Not counting the tetras - you have 15 decent sized fish in your tank. I think this is a good figure. Knowing me I would probably add another 5 or 10 more but its okay as long as you do regular partial water changes to keep the ammonia and nitrates levels low. However, some of the fish you have got in there can grow pretty big - as long as they are small now, you have some leeway.

I would recommend adding an Adonis Pleco and maybe 6 to 8 Rams to the tank. Rummy nose Tetras are also nice schooling fish. Consider adding a Dwarf puffer to control the snail population if you have a heavily planted tank. Don't worry too much about the fin nipping. I have one in my 60 litre tank and she's just occasionally naughty not causing any major issues. They are really cute - but 1 is enough!

I hope this helps. Enjoy.


----------



## Byron (Mar 7, 2009)

Mnemikeevans, welcome to Tropical Fish Keeping forum.

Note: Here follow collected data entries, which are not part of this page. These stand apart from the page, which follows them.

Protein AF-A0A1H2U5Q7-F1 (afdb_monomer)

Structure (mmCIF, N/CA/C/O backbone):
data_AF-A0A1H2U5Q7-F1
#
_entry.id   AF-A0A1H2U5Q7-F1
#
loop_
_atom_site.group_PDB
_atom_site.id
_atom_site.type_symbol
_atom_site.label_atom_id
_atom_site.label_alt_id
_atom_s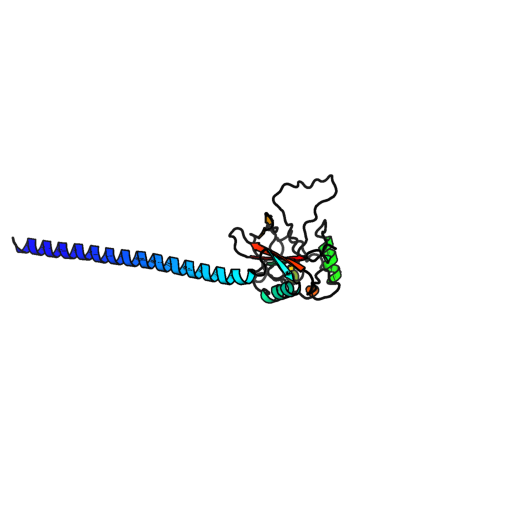ite.label_comp_id
_atom_site.label_asym_id
_atom_site.label_entity_id
_atom_site.label_seq_id
_atom_site.pdbx_PDB_ins_code
_atom_site.Cartn_x
_atom_site.Cartn_y
_atom_site.Cartn_z
_atom_site.occupancy
_atom_site.B_iso_or_equiv
_atom_site.auth_seq_id
_atom_site.auth_comp_id
_atom_site.auth_asym_id
_atom_site.auth_atom_id
_atom_site.pdbx_PDB_model_num
ATOM 1 N N . MET A 1 1 ? -44.651 7.479 74.646 1.00 57.72 1 MET A N 1
ATOM 2 C CA . MET A 1 1 ? -44.019 6.268 74.071 1.00 57.72 1 MET A CA 1
ATOM 3 C C . MET A 1 1 ? -44.431 5.993 72.621 1.00 57.72 1 MET A C 1
ATOM 5 O O . MET A 1 1 ? -43.728 5.236 71.972 1.00 57.72 1 MET A O 1
ATOM 9 N N . GLY A 1 2 ? -45.520 6.572 72.086 1.00 62.06 2 GLY A N 1
ATOM 10 C CA . GLY A 1 2 ? -45.906 6.382 70.675 1.00 62.06 2 GLY A CA 1
ATOM 11 C C . GLY A 1 2 ? -45.139 7.261 69.677 1.00 62.06 2 GLY A C 1
ATOM 12 O O . GLY A 1 2 ? -44.785 6.784 68.604 1.00 62.06 2 GLY A O 1
ATOM 13 N N . ASP A 1 3 ? -44.825 8.504 70.046 1.00 67.56 3 ASP A N 1
ATOM 14 C CA . ASP A 1 3 ? -44.261 9.478 69.099 1.00 67.56 3 ASP A CA 1
ATOM 15 C C . ASP A 1 3 ? -42.817 9.153 68.679 1.00 67.56 3 ASP A C 1
ATOM 17 O O . ASP A 1 3 ? -42.496 9.249 67.501 1.00 67.56 3 ASP A O 1
ATOM 21 N N . GLU A 1 4 ? -41.980 8.626 69.578 1.00 69.25 4 GLU A N 1
ATOM 22 C CA . GLU A 1 4 ? -40.596 8.220 69.259 1.00 69.25 4 GLU A CA 1
ATOM 23 C C . GLU A 1 4 ? -40.533 6.999 68.317 1.00 69.25 4 GLU A C 1
ATOM 25 O O . GLU A 1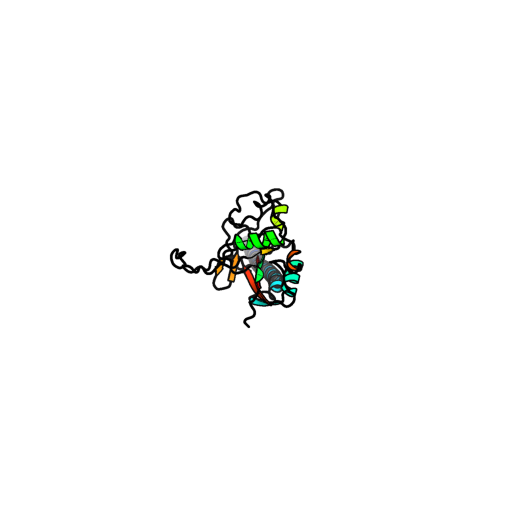 4 ? -39.620 6.881 67.498 1.00 69.25 4 GLU A O 1
ATOM 30 N N . ALA A 1 5 ? -41.520 6.095 68.381 1.00 67.81 5 ALA A N 1
ATOM 31 C CA . ALA A 1 5 ? -41.617 4.947 67.474 1.00 67.81 5 ALA A CA 1
ATOM 32 C C . ALA A 1 5 ? -42.089 5.365 66.069 1.00 67.81 5 ALA A C 1
ATOM 34 O O . ALA A 1 5 ? -41.601 4.845 65.061 1.00 67.81 5 ALA A O 1
ATOM 35 N N . VAL A 1 6 ? -43.006 6.336 65.996 1.00 75.56 6 VAL A N 1
ATOM 36 C CA . VAL A 1 6 ? -43.456 6.948 64.735 1.00 75.56 6 VAL A CA 1
ATOM 37 C C . VAL A 1 6 ? -42.324 7.765 64.103 1.00 75.56 6 VAL A C 1
ATOM 39 O O . VAL A 1 6 ? -42.099 7.684 62.893 1.00 75.56 6 VAL A O 1
ATOM 42 N N . GLU A 1 7 ? -41.540 8.476 64.912 1.00 77.56 7 GLU A N 1
ATOM 43 C CA . GLU A 1 7 ? -40.394 9.258 64.453 1.00 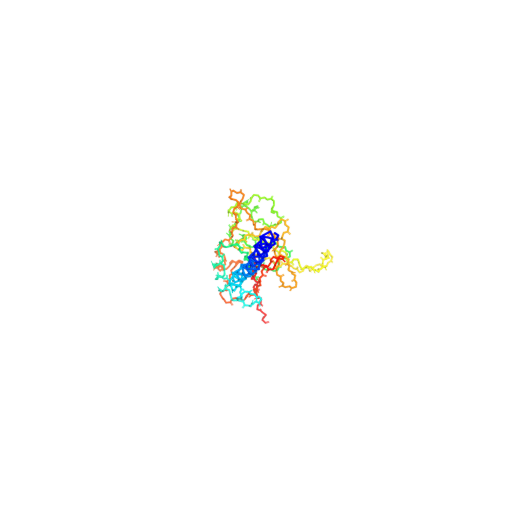77.56 7 GLU A CA 1
ATOM 44 C C . GLU A 1 7 ? -39.255 8.351 63.948 1.00 77.56 7 GLU A C 1
ATOM 46 O O . GLU A 1 7 ? -38.737 8.574 62.848 1.00 77.56 7 GLU A O 1
ATOM 51 N N . GLY A 1 8 ? -38.973 7.239 64.641 1.00 77.19 8 GLY A N 1
ATOM 52 C CA . GLY A 1 8 ? -38.046 6.194 64.183 1.00 77.19 8 GLY A CA 1
ATOM 53 C C . GLY A 1 8 ? -38.481 5.492 62.886 1.00 77.19 8 GLY A C 1
ATOM 54 O O . GLY A 1 8 ? -37.652 5.239 62.008 1.00 77.19 8 GLY A O 1
ATOM 55 N N . SER A 1 9 ? -39.782 5.239 62.705 1.00 84.44 9 SER A N 1
ATOM 56 C CA . SER A 1 9 ? -40.339 4.671 61.463 1.00 84.44 9 SER A CA 1
ATOM 57 C C . SER A 1 9 ? -40.225 5.639 60.273 1.00 84.44 9 SER A C 1
ATOM 59 O O . SER A 1 9 ? -39.861 5.242 59.157 1.00 84.44 9 SER A O 1
ATOM 61 N N . SER A 1 10 ? -40.448 6.934 60.517 1.00 81.06 10 SER A N 1
ATOM 62 C CA . SER A 1 10 ? -40.288 7.979 59.499 1.00 81.06 10 SER A CA 1
ATOM 63 C C . SER A 1 10 ? -38.825 8.146 59.056 1.00 81.06 10 SER A C 1
ATOM 65 O O . SER A 1 10 ? -38.556 8.383 57.875 1.00 81.06 10 SER A O 1
ATOM 67 N N . LEU A 1 11 ? -37.870 7.961 59.977 1.00 85.44 11 LEU A N 1
ATOM 68 C CA . LEU A 1 11 ? -36.435 8.022 59.696 1.00 85.44 11 LEU A CA 1
ATOM 69 C C . LEU A 1 11 ? -35.963 6.793 58.900 1.00 85.44 11 LEU A C 1
ATOM 71 O O . LEU A 1 11 ? -35.225 6.938 57.925 1.00 85.44 11 LEU A O 1
ATOM 75 N N . GLY A 1 12 ? -36.453 5.598 59.249 1.00 87.50 12 GLY A N 1
ATOM 76 C CA . GLY A 1 12 ? -36.156 4.357 58.524 1.00 87.50 12 GLY A CA 1
ATOM 77 C C . GLY A 1 12 ? -36.656 4.373 57.077 1.00 87.50 12 GLY A C 1
ATOM 78 O O . GLY A 1 12 ? -35.933 3.982 56.160 1.00 87.50 12 GLY A O 1
ATOM 79 N N . THR A 1 13 ? -37.855 4.915 56.847 1.00 88.12 13 THR A N 1
ATOM 80 C CA . THR A 1 13 ? -38.431 5.026 55.496 1.00 88.12 13 THR A CA 1
ATOM 81 C C . THR A 1 13 ? -37.619 5.976 54.609 1.00 88.12 13 THR A C 1
ATOM 83 O O . THR A 1 13 ? -37.354 5.658 53.450 1.00 88.12 13 THR A O 1
ATOM 86 N N . LYS A 1 14 ? -37.148 7.108 55.155 1.00 88.06 14 LYS A N 1
ATOM 87 C CA . LYS A 1 14 ? -36.264 8.046 54.438 1.00 88.06 14 LYS A CA 1
ATOM 88 C C . LYS A 1 14 ? -34.925 7.403 54.069 1.00 88.06 14 LYS A C 1
ATOM 90 O O . LYS A 1 14 ? -34.429 7.626 52.966 1.00 88.06 14 LYS A O 1
ATOM 95 N N . LEU A 1 15 ? -34.363 6.582 54.957 1.00 89.56 15 LEU A N 1
ATOM 96 C CA . LEU A 1 15 ? -33.089 5.902 54.724 1.00 89.56 15 LEU A CA 1
ATOM 97 C C . LEU A 1 15 ? -33.188 4.869 53.589 1.00 89.56 15 LEU A C 1
ATOM 99 O O . LEU A 1 15 ? -32.339 4.839 52.700 1.00 89.56 15 LEU A O 1
ATOM 103 N N . ILE A 1 16 ? -34.257 4.068 53.578 1.00 90.25 16 ILE A N 1
ATOM 104 C CA . ILE A 1 16 ? -34.521 3.087 52.512 1.00 90.25 16 ILE A CA 1
ATOM 105 C C . ILE A 1 16 ? -34.737 3.797 51.172 1.00 90.25 16 ILE A C 1
ATOM 107 O O . ILE A 1 16 ? -34.180 3.378 50.157 1.00 90.25 16 ILE A O 1
ATOM 111 N N . PHE A 1 17 ? -35.480 4.908 51.170 1.00 90.38 17 PHE A N 1
ATOM 112 C CA . PHE A 1 17 ? -35.661 5.728 49.972 1.00 90.38 17 PHE A CA 1
ATOM 113 C C . PHE A 1 17 ? -34.335 6.272 49.432 1.00 90.38 17 PHE A C 1
ATOM 115 O O . PHE A 1 17 ? -34.106 6.249 48.224 1.00 90.38 17 PHE A O 1
ATOM 122 N N . PHE A 1 18 ? -33.437 6.718 50.312 1.00 90.12 18 PHE A N 1
ATOM 123 C CA . PHE A 1 18 ? -32.131 7.239 49.916 1.00 90.12 18 PHE A CA 1
ATOM 124 C C . PHE A 1 18 ? -31.262 6.170 49.236 1.00 90.12 18 PHE A C 1
ATOM 126 O O . PHE A 1 18 ? -30.703 6.407 48.164 1.00 90.12 18 PHE A O 1
ATOM 133 N N . VAL A 1 19 ? -31.209 4.963 49.808 1.00 91.94 19 VAL A N 1
ATOM 134 C CA . VAL A 1 19 ? -30.473 3.830 49.222 1.00 91.94 19 VAL A CA 1
ATOM 135 C C . VAL A 1 19 ? -31.085 3.402 47.884 1.00 91.94 19 VAL A C 1
ATOM 137 O O . VAL A 1 19 ? -30.349 3.147 46.931 1.00 91.94 19 VAL A O 1
ATOM 140 N N . ALA A 1 20 ? -32.417 3.377 47.775 1.00 91.94 20 ALA A N 1
ATOM 141 C CA . ALA A 1 20 ? -33.107 3.016 46.539 1.00 91.94 20 ALA A CA 1
ATOM 142 C C . ALA A 1 20 ? -32.812 3.998 45.388 1.00 91.94 20 ALA A C 1
ATOM 144 O O . ALA A 1 20 ? -32.567 3.565 44.262 1.00 91.94 20 ALA A O 1
ATOM 145 N N . ILE A 1 21 ? -32.770 5.306 45.666 1.00 93.50 21 ILE A N 1
ATOM 146 C CA . ILE A 1 21 ? -32.458 6.338 44.663 1.00 93.50 21 ILE A CA 1
ATOM 147 C C . ILE A 1 21 ? -31.022 6.192 44.152 1.00 93.50 21 ILE A C 1
ATOM 149 O O . ILE A 1 21 ? -30.790 6.225 42.943 1.00 93.50 21 ILE A O 1
ATOM 153 N N . ILE A 1 22 ? -30.061 5.986 45.054 1.00 92.69 22 ILE A N 1
ATOM 154 C CA . ILE A 1 22 ? -28.658 5.778 44.673 1.00 92.69 22 ILE A CA 1
ATOM 155 C C . ILE A 1 22 ? -28.508 4.488 43.864 1.00 92.69 22 ILE A C 1
ATOM 157 O O . ILE A 1 22 ? -27.818 4.479 42.844 1.00 92.69 22 ILE A O 1
ATOM 161 N N . GLY A 1 23 ? -29.192 3.415 44.273 1.00 93.50 23 GLY A N 1
ATOM 162 C CA . GLY A 1 23 ? -29.217 2.154 43.534 1.00 93.50 23 GLY A CA 1
ATOM 163 C C . GLY A 1 23 ? -29.740 2.336 42.110 1.00 93.50 23 GLY A C 1
ATOM 164 O O . GLY A 1 23 ? -29.120 1.868 41.157 1.00 93.50 23 GLY A O 1
ATOM 165 N N . PHE A 1 24 ? -30.826 3.088 41.942 1.00 93.06 24 PHE A N 1
ATOM 166 C CA . PHE A 1 24 ? -31.392 3.364 40.624 1.00 93.06 24 PHE A CA 1
ATOM 167 C C . PHE A 1 24 ? -30.462 4.223 39.754 1.00 93.06 24 PHE A C 1
ATOM 169 O O . PHE A 1 24 ? -30.267 3.931 38.573 1.00 93.06 24 PHE A O 1
ATOM 176 N N . ALA A 1 25 ? -29.827 5.241 40.343 1.00 91.31 25 ALA A N 1
ATOM 177 C CA . ALA A 1 25 ? -28.849 6.077 39.653 1.00 91.31 25 ALA A CA 1
ATOM 178 C C . ALA A 1 25 ? -27.632 5.267 39.177 1.00 91.31 25 ALA A C 1
ATOM 180 O O . ALA A 1 25 ? -27.178 5.442 38.046 1.00 91.31 25 ALA A O 1
ATOM 181 N N . LEU A 1 26 ? -27.138 4.336 39.999 1.00 91.12 26 LEU A N 1
ATOM 182 C CA . LEU A 1 26 ? -26.034 3.447 39.634 1.00 91.12 26 LEU A CA 1
ATOM 183 C C . LEU A 1 26 ? -26.407 2.495 38.497 1.00 91.12 26 LEU A C 1
ATOM 185 O O . LEU A 1 26 ? -25.595 2.294 37.597 1.00 91.12 26 LEU A O 1
ATOM 189 N N . VAL A 1 27 ? -27.626 1.947 38.494 1.00 91.88 27 VAL A N 1
ATOM 190 C CA . VAL A 1 27 ? -28.106 1.075 37.407 1.00 91.88 27 VAL A CA 1
ATOM 191 C C . VAL A 1 27 ? -28.205 1.849 36.092 1.00 91.88 27 VAL A C 1
ATOM 193 O O . VAL A 1 27 ? -27.685 1.392 35.073 1.00 91.88 27 VAL A O 1
ATOM 196 N N . ALA A 1 28 ? -28.801 3.045 36.109 1.00 89.69 28 ALA A N 1
ATOM 197 C CA . ALA A 1 28 ? -28.882 3.902 34.928 1.00 89.69 28 ALA A CA 1
ATOM 198 C C . ALA A 1 28 ? -27.489 4.305 34.416 1.00 89.69 28 ALA A C 1
ATOM 200 O O . ALA A 1 28 ? -27.235 4.282 33.212 1.00 89.69 28 ALA A O 1
ATOM 201 N N . PHE A 1 29 ? -26.561 4.607 35.326 1.00 90.75 29 PHE A N 1
ATOM 202 C CA . PHE A 1 29 ? -25.174 4.910 34.987 1.00 90.75 29 PHE A CA 1
ATOM 203 C C . PHE A 1 29 ? -24.445 3.708 34.372 1.00 90.75 29 PHE A C 1
ATOM 205 O O . PHE A 1 29 ? -23.712 3.874 33.398 1.00 90.75 29 PHE A O 1
ATOM 212 N N . LEU A 1 30 ? -24.667 2.494 34.888 1.00 87.50 30 LEU A N 1
ATOM 213 C CA . LEU A 1 30 ? -24.067 1.272 34.348 1.00 87.50 30 LEU A CA 1
ATOM 214 C C . LEU A 1 30 ? -24.514 1.025 32.900 1.00 87.50 30 LEU A C 1
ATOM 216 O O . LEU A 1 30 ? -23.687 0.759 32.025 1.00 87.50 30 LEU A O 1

Now, there are some issues with your community. Starting with the individual species, clown loaches must be kept in a group of at least 5, but given that they will attain 8 inches fairly quickly and can exceed 12 inches, a 180 litre/50 gallon aquarium is much too small for this fish. More info can be found in our fish profile section, you can click on the name when it is shaded to see that fish's profile, example Clown Loach.

The dojo loach also attains 12 inches, and may be inclined to eat small fish (such as neons, kuhli loach). It can be kept singly, or in small groups, but requires at least a 48-inch tank. This species is not truly tropical, and needs lower temperatures long-term to be healthy. It should not be maintained with warm-water tropicals such as the clown loach, gold nugget pleco and gourami.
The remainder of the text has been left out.